Dokumen ini menjelaskan praktik terbaik untuk mengaudit akses SSH ke instance virtual machine (VM) Linux.
Cloud Audit Logs memungkinkan Anda menganalisis aktivitas sebelumnya dan dapat menjadi sumber informasi penting saat menyelidiki aktivitas mencurigakan yang memengaruhiTrusted Cloud resource Anda.
Bagian berikut berisi praktik terbaik yang dapat membantu Anda mempertahankan jejak audit yang tidak dapat disangkal:
Dokumen ini berfokus pada praktik yang spesifik untuk Trusted Cloud by S3NS atau sangat relevan saat menggunakan SSH di Trusted Cloud. Dokumen ini tidak mencakup praktik terbaik untuk penerapan klien atau server SSH tertentu.
Mengaktifkan log akses data untuk IAP
Untuk memastikan bahwa IAP menambahkan entri ke Log Audit Cloud setiap kali pengguna mencoba membuat koneksi SSH, aktifkan log akses data untuk Cloud Identity-Aware Proxy API. Log akses data dinonaktifkan secara default. Kecuali jika Anda memiliki kekhawatiran tentang volume log, aktifkan log akses data untuk semua project yang berisi instance VM.
Memantau entri log audit yang terkait dengan penggunaan SSH
Penggunaan SSH dapat memengaruhi keamanan VM dan beban kerjanya, jadi penting untuk menyimpan jejak audit untuk upaya koneksi yang berhasil dan upaya akses yang gagal. Hal ini terutama penting dalam lingkungan produksi, di mana penggunaan SSH harus dianggap sebagai tindakan sensitif.
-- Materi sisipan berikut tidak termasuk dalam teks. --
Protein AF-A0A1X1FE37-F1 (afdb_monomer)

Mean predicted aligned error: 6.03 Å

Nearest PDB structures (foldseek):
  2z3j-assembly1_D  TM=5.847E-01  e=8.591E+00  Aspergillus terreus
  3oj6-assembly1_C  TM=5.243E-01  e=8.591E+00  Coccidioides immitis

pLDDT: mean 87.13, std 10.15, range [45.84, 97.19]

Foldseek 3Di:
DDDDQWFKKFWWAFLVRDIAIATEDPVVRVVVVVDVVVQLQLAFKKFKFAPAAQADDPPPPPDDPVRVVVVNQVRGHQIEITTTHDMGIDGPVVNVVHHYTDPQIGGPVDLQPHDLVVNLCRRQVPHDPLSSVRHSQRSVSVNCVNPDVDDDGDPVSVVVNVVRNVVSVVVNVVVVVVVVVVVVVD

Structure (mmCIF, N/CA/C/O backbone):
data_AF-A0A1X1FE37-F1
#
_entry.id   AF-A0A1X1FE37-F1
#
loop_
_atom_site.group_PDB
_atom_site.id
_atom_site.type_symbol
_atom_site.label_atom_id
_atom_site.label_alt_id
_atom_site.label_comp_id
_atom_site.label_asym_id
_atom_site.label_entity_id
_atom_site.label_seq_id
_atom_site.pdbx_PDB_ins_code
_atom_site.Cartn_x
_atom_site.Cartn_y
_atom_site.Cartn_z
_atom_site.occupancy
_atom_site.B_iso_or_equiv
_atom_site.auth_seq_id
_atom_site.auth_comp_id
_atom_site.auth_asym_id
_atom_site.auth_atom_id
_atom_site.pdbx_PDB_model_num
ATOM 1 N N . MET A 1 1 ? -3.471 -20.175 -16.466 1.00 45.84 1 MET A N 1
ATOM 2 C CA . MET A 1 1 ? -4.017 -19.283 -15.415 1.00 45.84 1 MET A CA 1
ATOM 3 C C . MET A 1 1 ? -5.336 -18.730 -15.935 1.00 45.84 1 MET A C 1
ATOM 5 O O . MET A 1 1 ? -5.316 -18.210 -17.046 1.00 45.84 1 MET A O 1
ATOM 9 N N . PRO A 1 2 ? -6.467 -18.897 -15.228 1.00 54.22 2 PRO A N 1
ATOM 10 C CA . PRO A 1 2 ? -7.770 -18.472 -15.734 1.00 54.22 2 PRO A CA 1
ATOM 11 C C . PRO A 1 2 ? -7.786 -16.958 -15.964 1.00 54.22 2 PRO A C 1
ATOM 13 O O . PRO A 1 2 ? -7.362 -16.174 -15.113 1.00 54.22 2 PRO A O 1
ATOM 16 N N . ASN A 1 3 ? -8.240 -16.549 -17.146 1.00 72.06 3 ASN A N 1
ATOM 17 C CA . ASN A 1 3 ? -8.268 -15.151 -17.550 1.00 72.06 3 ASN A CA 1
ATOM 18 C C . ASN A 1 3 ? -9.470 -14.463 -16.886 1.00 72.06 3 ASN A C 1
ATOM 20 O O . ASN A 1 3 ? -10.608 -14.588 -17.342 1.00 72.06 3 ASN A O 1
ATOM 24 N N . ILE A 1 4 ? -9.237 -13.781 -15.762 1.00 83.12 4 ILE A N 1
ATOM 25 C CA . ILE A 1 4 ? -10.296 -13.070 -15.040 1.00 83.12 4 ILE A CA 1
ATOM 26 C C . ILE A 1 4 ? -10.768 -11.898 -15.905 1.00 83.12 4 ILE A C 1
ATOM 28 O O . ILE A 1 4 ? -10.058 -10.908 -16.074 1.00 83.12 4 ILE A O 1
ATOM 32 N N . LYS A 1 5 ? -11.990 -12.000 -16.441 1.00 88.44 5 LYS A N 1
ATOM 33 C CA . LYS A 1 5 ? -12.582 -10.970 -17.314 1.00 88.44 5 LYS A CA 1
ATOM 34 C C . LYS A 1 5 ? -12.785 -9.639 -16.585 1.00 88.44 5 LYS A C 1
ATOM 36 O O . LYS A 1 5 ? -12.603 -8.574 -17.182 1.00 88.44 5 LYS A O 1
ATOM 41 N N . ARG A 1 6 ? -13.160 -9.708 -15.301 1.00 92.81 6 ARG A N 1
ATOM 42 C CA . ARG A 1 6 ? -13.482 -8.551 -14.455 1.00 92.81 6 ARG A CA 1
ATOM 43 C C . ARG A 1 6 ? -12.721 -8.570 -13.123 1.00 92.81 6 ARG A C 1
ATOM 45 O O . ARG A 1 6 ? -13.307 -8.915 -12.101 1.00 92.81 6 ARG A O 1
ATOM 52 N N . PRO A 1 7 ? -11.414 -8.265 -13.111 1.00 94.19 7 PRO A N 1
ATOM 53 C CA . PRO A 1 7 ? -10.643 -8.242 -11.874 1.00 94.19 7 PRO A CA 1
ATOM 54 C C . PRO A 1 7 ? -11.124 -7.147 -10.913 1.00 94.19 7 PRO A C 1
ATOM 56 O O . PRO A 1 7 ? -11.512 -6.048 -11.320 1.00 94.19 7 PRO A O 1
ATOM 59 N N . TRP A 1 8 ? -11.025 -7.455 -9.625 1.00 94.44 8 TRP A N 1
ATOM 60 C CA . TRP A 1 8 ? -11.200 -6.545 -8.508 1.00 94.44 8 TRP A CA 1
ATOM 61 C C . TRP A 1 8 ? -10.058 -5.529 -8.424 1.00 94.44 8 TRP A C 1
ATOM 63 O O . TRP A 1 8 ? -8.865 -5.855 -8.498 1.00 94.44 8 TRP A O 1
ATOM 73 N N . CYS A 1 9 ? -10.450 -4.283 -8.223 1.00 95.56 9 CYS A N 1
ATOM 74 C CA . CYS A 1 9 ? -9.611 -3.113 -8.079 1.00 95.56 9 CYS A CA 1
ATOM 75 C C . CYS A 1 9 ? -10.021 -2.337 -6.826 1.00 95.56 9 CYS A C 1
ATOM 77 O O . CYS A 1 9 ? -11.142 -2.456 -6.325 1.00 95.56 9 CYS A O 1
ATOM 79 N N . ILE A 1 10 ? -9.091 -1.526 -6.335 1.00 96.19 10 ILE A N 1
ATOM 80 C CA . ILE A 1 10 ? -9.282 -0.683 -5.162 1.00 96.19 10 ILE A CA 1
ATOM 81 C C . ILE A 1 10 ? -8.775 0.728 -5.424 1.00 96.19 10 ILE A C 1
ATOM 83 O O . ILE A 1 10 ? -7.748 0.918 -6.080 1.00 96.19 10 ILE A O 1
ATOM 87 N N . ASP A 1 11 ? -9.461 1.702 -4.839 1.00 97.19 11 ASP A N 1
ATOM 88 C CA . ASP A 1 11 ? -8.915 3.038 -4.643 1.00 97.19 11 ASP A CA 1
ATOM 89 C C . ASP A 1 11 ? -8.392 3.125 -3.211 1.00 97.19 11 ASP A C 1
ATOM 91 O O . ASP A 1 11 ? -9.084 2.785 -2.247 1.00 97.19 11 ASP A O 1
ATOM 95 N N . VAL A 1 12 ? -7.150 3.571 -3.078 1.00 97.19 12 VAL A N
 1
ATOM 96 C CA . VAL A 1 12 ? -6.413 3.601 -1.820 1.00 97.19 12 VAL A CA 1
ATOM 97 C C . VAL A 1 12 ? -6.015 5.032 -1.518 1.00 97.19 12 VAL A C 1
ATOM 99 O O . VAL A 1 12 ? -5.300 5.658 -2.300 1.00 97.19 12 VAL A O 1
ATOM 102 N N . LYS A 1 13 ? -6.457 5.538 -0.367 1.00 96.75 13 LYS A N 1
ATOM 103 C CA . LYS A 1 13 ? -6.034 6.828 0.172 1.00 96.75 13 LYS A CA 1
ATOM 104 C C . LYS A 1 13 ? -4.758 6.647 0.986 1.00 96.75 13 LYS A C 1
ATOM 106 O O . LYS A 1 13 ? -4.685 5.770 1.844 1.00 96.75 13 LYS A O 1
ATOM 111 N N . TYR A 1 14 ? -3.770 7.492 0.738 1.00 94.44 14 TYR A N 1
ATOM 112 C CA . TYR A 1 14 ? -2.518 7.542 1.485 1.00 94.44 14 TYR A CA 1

Untuk melacak akses SSH dan kemungkinan menemukan perilaku mencurigakan, pastikan Anda memantau entri log yang terkait dengan SSH, termasuk yang berikut:
| Layanan | Metode | Deskripsi |
|---|---|---|
| IAP | AuthorizeUser |
Menunjukkan upaya koneksi melalui penerusan TCP IAP. Entri log berisi detail tentang perangkat pengguna, tingkat akses yang terpenuhi, dan tingkat akses yang tidak terpenuhi. |
| Login OS | google.cloud.oslogin.dataplane.OsLoginDataPlaneService.CheckPolicy |
Menunjukkan upaya login. |
| Login OS | google.cloud.oslogin.dataplane.OsLoginDataPlaneService.StartSession |
Menunjukkan awal verifikasi 2FA Login OS |
| Login OS | google.cloud.oslogin.dataplane.OsLoginDataPlaneService.ContinueSession |
Menunjukkan penyelesaian verifikasi 2FA Login OS |
| Compute Engine | v1.compute.projects.setCommonInstanceMetadata |
Jika kolom projectMetadataDelta berisi entri untuk `ssh-keys`, maka
entri log ini menunjukkan bahwa kunci SSH telah ditambahkan, dihapus, atau diubah dalam metadata project.
|
| Compute Engine | v1.compute.instances.setMetadata |
Jika kolom projectMetadataDelta berisi entri untuk `ssh-keys` atau `sshKeys`,
maka entri log ini menunjukkan bahwa kunci SSH telah ditambahkan, dihapus, atau diubah
dalam metadata instance.
|
| Compute Engine | google.ssh-serialport.v1.connect |
Menunjukkan upaya koneksi ke konsol serial |
| IAM |
beta.compute.instances.setIamPolicy,
v1.compute.instances.setIamPolicy
|
Menunjukkan perubahan pada kebijakan IAM instance VM. Perubahan kebijakan IAM dapat memengaruhi kemampuan pengguna untuk mengubah metadata instance. |
| IAM |
SetIamPolicy |
Menunjukkan perubahan pada kebijakan IAM project. Perubahan kebijakan IAM dapat memengaruhi kemampuan pengguna untuk mengubah metadata project dan konfigurasi log audit Akses Data project. |
Semua catatan log audit berisi kolom principalEmail yang mengidentifikasi
akun utama yang memulai aktivitas.
Untuk mendapatkan gambaran lengkap tentang aktivitas di VM Anda, konfigurasi VM Anda untuk mengekspor log server SSH dan /var/log/messages ke Cloud Logging, misalnya dengan menggunakan Agen Operasional.
Perhatikan bahwa bergantung pada distribusi Linux yang Anda gunakan, log server SSH mungkin ditulis ke file log yang berbeda (biasanya, /var/log/auth.log atau /var/log/secure), dan file log ini tidak tercakup dalam konfigurasi default yang digunakan oleh Ops Agent.